→ Exercise
Could you reproduce the lines below from the one with "ATOM 120 O O" through the one with "ATOM 160 N N"? Keep both ends and add nothing.

(Beginning of Source records)

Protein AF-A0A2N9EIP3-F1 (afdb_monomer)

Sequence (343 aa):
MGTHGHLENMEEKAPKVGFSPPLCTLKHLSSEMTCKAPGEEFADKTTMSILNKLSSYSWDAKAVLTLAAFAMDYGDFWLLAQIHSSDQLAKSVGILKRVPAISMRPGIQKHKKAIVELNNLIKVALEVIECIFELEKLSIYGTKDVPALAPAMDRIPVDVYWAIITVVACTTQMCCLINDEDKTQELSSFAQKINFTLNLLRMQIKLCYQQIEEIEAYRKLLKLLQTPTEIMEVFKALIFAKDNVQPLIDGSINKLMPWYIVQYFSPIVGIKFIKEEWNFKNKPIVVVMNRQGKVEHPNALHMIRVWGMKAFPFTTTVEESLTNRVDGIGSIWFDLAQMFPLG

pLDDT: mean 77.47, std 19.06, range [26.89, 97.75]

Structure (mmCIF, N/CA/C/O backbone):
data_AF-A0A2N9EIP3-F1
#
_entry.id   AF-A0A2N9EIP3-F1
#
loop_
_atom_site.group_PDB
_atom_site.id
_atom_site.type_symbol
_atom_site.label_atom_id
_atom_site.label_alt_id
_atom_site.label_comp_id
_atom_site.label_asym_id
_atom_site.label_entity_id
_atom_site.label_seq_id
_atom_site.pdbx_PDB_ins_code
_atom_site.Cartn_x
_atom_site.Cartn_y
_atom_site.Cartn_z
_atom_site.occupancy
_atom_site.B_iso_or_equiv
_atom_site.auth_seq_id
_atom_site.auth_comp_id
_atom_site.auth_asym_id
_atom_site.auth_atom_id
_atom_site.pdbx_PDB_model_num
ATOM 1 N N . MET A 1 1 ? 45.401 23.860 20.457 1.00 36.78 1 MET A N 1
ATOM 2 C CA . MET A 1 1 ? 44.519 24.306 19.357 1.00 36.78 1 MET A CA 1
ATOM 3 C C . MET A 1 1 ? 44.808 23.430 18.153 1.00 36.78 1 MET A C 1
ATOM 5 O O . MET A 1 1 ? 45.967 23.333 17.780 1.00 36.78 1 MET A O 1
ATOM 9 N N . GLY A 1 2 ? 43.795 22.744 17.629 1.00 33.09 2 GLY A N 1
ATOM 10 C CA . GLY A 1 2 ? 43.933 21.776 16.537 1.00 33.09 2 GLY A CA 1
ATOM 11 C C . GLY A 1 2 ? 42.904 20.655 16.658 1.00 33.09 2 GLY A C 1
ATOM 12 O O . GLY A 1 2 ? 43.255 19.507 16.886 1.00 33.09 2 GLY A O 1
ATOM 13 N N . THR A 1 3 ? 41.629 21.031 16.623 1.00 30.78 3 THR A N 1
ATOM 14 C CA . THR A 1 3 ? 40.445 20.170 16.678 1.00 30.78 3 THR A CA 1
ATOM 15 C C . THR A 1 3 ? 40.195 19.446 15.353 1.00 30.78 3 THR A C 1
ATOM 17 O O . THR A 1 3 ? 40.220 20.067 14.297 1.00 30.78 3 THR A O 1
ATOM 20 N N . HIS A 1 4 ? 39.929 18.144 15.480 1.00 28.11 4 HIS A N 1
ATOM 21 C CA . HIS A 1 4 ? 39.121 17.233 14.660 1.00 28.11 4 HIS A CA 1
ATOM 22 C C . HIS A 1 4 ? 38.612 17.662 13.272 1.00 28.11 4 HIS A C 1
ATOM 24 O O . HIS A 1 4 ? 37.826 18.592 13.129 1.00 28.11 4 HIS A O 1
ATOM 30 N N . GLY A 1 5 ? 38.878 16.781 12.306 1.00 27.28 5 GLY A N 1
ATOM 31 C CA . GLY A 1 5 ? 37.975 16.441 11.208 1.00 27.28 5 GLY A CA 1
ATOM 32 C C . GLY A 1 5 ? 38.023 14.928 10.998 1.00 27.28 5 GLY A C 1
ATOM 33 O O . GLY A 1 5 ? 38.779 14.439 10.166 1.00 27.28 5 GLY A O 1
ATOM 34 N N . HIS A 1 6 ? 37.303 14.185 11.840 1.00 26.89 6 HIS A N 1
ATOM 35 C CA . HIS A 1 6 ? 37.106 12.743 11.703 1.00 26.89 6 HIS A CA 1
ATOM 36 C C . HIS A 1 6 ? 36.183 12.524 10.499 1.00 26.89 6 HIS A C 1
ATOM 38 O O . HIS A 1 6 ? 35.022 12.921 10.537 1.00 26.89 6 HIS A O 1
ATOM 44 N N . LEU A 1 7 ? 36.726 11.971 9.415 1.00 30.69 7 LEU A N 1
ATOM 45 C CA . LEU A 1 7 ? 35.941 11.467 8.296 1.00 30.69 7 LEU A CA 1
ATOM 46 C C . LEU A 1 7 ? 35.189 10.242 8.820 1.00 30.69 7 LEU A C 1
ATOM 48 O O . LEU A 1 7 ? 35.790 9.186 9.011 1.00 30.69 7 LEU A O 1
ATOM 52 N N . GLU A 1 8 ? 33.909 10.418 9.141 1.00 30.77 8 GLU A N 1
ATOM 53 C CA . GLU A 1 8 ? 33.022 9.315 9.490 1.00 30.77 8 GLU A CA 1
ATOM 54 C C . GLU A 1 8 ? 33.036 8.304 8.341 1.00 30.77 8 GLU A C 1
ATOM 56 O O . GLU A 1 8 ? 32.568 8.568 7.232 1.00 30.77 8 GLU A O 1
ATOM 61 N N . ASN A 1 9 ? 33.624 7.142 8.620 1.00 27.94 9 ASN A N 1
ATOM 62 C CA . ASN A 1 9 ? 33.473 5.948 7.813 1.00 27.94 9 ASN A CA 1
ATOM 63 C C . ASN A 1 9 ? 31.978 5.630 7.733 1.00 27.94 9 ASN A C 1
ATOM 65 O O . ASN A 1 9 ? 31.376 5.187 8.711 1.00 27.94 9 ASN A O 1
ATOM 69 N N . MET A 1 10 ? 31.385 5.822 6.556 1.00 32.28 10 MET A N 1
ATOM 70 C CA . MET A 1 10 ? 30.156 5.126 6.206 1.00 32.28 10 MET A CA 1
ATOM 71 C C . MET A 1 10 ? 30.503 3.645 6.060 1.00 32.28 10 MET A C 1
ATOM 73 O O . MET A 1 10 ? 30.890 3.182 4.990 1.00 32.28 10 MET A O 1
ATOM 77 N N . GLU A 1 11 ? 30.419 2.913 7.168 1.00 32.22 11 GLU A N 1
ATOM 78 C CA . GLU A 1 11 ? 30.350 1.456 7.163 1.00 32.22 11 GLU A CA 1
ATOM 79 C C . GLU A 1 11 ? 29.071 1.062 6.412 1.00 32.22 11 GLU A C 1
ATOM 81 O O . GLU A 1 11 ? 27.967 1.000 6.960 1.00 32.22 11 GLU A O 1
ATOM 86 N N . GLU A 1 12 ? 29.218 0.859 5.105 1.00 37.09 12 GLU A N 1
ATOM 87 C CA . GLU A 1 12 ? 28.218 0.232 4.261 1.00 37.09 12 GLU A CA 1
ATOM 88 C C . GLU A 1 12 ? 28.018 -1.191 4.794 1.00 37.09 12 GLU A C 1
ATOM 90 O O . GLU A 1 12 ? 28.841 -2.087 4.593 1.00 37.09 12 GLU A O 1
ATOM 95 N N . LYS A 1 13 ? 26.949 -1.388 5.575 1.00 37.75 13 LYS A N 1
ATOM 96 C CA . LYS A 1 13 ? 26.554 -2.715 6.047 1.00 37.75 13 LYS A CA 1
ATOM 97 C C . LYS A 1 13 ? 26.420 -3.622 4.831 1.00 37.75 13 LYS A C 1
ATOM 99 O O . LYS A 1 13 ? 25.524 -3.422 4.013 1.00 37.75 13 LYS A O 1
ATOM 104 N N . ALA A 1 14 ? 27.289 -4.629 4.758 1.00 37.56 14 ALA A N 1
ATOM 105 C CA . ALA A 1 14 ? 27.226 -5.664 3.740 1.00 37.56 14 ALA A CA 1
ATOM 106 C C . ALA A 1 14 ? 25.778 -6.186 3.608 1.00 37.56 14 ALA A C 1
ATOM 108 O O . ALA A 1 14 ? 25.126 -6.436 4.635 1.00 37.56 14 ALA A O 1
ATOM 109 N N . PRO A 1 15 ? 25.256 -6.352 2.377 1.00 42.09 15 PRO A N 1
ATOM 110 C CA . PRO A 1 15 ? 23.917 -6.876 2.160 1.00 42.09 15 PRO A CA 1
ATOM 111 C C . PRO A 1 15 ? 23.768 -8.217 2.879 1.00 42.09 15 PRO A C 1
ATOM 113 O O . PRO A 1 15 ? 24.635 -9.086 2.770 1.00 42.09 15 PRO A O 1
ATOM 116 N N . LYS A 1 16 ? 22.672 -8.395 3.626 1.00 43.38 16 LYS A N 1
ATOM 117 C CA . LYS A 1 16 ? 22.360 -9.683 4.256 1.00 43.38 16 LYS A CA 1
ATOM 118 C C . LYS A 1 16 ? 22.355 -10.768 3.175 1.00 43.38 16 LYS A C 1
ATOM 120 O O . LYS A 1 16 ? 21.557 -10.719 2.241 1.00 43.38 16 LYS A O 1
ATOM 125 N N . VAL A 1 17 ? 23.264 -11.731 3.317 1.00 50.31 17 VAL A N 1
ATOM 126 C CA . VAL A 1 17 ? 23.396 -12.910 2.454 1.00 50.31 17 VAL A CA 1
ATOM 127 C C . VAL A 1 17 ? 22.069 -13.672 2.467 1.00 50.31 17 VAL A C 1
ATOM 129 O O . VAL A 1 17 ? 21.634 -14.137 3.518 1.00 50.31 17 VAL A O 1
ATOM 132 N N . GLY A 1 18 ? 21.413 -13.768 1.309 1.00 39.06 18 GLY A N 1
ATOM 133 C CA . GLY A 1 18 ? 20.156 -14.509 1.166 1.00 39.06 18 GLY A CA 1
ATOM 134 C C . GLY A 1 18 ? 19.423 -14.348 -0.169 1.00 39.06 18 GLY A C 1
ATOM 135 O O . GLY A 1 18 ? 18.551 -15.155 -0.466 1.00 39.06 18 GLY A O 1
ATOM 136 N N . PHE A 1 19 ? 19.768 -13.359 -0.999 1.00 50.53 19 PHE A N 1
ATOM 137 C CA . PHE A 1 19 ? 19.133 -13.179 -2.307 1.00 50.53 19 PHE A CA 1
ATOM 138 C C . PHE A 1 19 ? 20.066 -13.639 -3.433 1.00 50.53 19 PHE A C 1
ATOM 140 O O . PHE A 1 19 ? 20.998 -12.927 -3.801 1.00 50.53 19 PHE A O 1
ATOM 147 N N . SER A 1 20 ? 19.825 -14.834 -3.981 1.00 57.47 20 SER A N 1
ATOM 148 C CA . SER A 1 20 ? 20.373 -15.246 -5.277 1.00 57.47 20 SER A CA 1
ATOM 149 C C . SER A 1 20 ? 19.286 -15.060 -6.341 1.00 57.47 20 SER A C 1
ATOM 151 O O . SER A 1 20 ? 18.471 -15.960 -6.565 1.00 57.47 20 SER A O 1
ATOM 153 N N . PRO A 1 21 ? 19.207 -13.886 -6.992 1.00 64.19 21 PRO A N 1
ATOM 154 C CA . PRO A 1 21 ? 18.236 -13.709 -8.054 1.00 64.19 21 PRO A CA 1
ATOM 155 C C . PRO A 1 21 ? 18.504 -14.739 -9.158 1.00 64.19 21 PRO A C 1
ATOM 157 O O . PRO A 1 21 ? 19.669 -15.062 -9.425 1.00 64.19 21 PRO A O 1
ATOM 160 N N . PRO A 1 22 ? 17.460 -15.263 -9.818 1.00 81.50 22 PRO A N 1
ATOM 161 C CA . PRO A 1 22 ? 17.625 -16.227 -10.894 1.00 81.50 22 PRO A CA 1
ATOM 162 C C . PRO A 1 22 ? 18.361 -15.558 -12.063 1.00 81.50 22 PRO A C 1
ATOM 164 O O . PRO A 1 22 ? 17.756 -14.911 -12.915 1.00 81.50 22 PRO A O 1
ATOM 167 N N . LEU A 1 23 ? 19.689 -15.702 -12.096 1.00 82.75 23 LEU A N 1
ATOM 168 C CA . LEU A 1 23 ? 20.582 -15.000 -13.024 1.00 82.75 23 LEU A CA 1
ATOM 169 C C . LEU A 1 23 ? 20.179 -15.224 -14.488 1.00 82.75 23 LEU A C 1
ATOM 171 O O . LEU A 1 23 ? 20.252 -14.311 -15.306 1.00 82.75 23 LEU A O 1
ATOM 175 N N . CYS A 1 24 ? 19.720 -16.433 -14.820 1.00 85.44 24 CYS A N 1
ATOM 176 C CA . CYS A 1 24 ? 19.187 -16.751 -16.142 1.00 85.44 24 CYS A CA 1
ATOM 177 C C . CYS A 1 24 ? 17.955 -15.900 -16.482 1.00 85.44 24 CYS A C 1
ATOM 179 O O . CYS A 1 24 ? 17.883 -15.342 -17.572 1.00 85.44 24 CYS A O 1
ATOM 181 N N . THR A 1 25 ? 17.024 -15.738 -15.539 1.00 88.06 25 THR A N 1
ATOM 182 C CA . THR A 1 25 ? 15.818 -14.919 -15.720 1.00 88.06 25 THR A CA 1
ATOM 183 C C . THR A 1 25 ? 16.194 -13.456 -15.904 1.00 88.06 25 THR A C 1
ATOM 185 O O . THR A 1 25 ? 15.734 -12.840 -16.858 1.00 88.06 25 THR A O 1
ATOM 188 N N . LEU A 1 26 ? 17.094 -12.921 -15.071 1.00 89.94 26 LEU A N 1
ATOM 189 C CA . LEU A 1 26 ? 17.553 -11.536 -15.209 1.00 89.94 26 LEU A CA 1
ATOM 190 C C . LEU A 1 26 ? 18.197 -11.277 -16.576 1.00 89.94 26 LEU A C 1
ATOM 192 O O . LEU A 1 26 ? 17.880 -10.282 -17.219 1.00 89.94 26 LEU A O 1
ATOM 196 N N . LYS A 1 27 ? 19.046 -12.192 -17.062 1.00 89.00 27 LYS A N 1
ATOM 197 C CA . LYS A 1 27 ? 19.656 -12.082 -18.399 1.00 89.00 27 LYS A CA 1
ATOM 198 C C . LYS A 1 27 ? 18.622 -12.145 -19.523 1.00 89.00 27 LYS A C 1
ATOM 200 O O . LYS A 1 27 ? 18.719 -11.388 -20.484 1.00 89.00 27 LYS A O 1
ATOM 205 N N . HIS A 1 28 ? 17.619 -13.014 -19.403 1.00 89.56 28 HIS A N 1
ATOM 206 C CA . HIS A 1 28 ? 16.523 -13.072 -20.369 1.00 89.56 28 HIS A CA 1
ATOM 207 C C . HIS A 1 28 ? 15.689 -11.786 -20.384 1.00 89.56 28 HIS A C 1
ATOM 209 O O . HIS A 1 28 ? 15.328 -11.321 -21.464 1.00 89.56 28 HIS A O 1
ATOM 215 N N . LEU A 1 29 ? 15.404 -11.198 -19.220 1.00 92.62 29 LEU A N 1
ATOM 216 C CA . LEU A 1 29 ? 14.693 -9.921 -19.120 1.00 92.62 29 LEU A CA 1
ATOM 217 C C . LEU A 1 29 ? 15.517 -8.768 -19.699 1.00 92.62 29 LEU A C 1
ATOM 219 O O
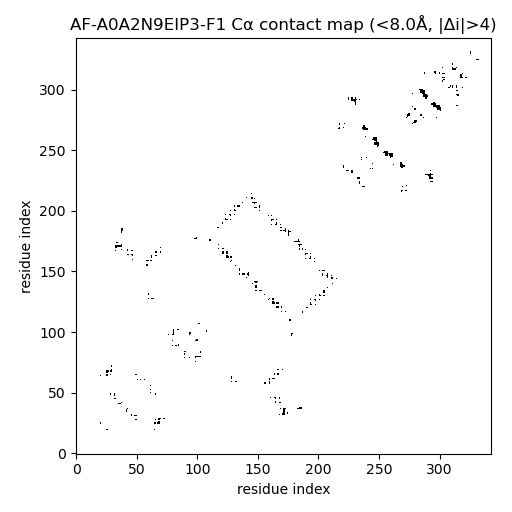 . LEU A 1 29 ? 14.998 -7.996 -20.496 1.00 92.62 29 LEU A O 1
ATOM 223 N N . SER A 1 30 ? 16.807 -8.699 -19.374 1.00 90.31 30 SER A N 1
ATOM 224 C CA . SER A 1 30 ? 17.758 -7.748 -19.964 1.00 90.31 30 SER A CA 1
ATOM 225 C C . SER A 1 30 ? 17.747 -7.818 -21.500 1.00 90.31 30 SER A C 1
ATOM 227 O O . SER A 1 30 ? 17.530 -6.814 -22.183 1.00 90.31 30 SER A O 1
ATOM 229 N N . SER A 1 31 ? 17.847 -9.026 -22.069 1.00 88.94 31 SER A N 1
ATOM 230 C CA . SER A 1 31 ? 17.775 -9.213 -23.526 1.00 88.94 31 SER A CA 1
ATOM 231 C C . SER A 1 31 ? 16.423 -8.812 -24.128 1.00 88.94 31 SER A C 1
ATOM 233 O O . SER A 1 31 ? 16.351 -8.421 -25.290 1.00 88.94 31 SER A O 1
ATOM 235 N N . GLU A 1 32 ? 15.343 -8.896 -23.346 1.00 91.38 32 GLU A N 1
ATOM 236 C CA . GLU A 1 32 ? 14.012 -8.482 -23.786 1.00 91.38 32 GLU A CA 1
ATOM 237 C C . GLU A 1 32 ? 13.882 -6.957 -23.826 1.00 91.38 32 GLU A C 1
ATOM 239 O O . GLU A 1 32 ? 13.179 -6.446 -24.689 1.00 91.38 32 GLU A O 1
ATOM 244 N N . MET A 1 33 ? 14.557 -6.234 -22.928 1.00 90.44 33 MET A N 1
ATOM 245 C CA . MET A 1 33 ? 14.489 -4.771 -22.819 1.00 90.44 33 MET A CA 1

(End of Source records)

→ Reply to the task
ATOM 120 O O . LYS A 1 16 ? 21.557 -10.719 2.241 1.00 43.38 16 LYS A O 1
ATOM 125 N N . VAL A 1 17 ? 23.264 -11.731 3.317 1.00 50.31 17 VAL A N 1
ATOM 126 C CA . VAL A 1 17 ? 23.396 -12.910 2.454 1.00 50.31 17 VAL A CA 1
ATOM 127 C C . VAL A 1 17 ? 22.069 -13.672 2.467 1.00 50.31 17 VAL A C 1
ATOM 129 O O . VAL A 1 17 ? 21.634 -14.137 3.518 1.00 50.31 17 VAL A O 1
ATOM 132 N N . GLY A 1 18 ? 21.413 -13.768 1.309 1.00 39.06 18 GLY A N 1
ATOM 133 C CA . GLY A 1 18 ? 20.156 -14.509 1.166 1.00 39.06 18 GLY A CA 1
ATOM 134 C C . GLY A 1 18 ? 19.423 -14.348 -0.169 1.00 39.06 18 GLY A C 1
ATOM 135 O O . GLY A 1 18 ? 18.551 -15.155 -0.466 1.00 39.06 18 GLY A O 1
ATOM 136 N N . PHE A 1 19 ? 19.768 -13.359 -0.999 1.00 50.53 19 PHE A N 1
ATOM 137 C CA . PHE A 1 19 ? 19.133 -13.179 -2.307 1.00 50.53 19 PHE A CA 1
ATOM 138 C C . PHE A 1 19 ? 20.066 -13.639 -3.433 1.00 50.53 19 PHE A C 1
ATOM 140 O O . PHE A 1 19 ? 20.998 -12.927 -3.801 1.00 50.53 19 PHE A O 1
ATOM 147 N N . SER A 1 20 ? 19.825 -14.834 -3.981 1.00 57.47 20 SER A N 1
ATOM 148 C CA . SER A 1 20 ? 20.373 -15.246 -5.277 1.00 57.47 20 SER A CA 1
ATOM 149 C C . SER A 1 20 ? 19.286 -15.060 -6.341 1.00 57.47 20 SER A C 1
ATOM 151 O O . SER A 1 20 ? 18.471 -15.960 -6.565 1.00 57.47 20 SER A O 1
ATOM 153 N N . PRO A 1 21 ? 19.207 -13.886 -6.992 1.00 64.19 21 PRO A N 1
ATOM 154 C CA . PRO A 1 21 ? 18.236 -13.709 -8.054 1.00 64.19 21 PRO A CA 1
ATOM 155 C C . PRO A 1 21 ? 18.504 -14.739 -9.158 1.00 64.19 21 PRO A C 1
ATOM 157 O O . PRO A 1 21 ? 19.669 -15.062 -9.425 1.00 64.19 21 PRO A O 1
ATOM 160 N N . PRO A 1 22 ? 17.460 -15.263 -9.818 1.00 81.50 22 PRO A N 1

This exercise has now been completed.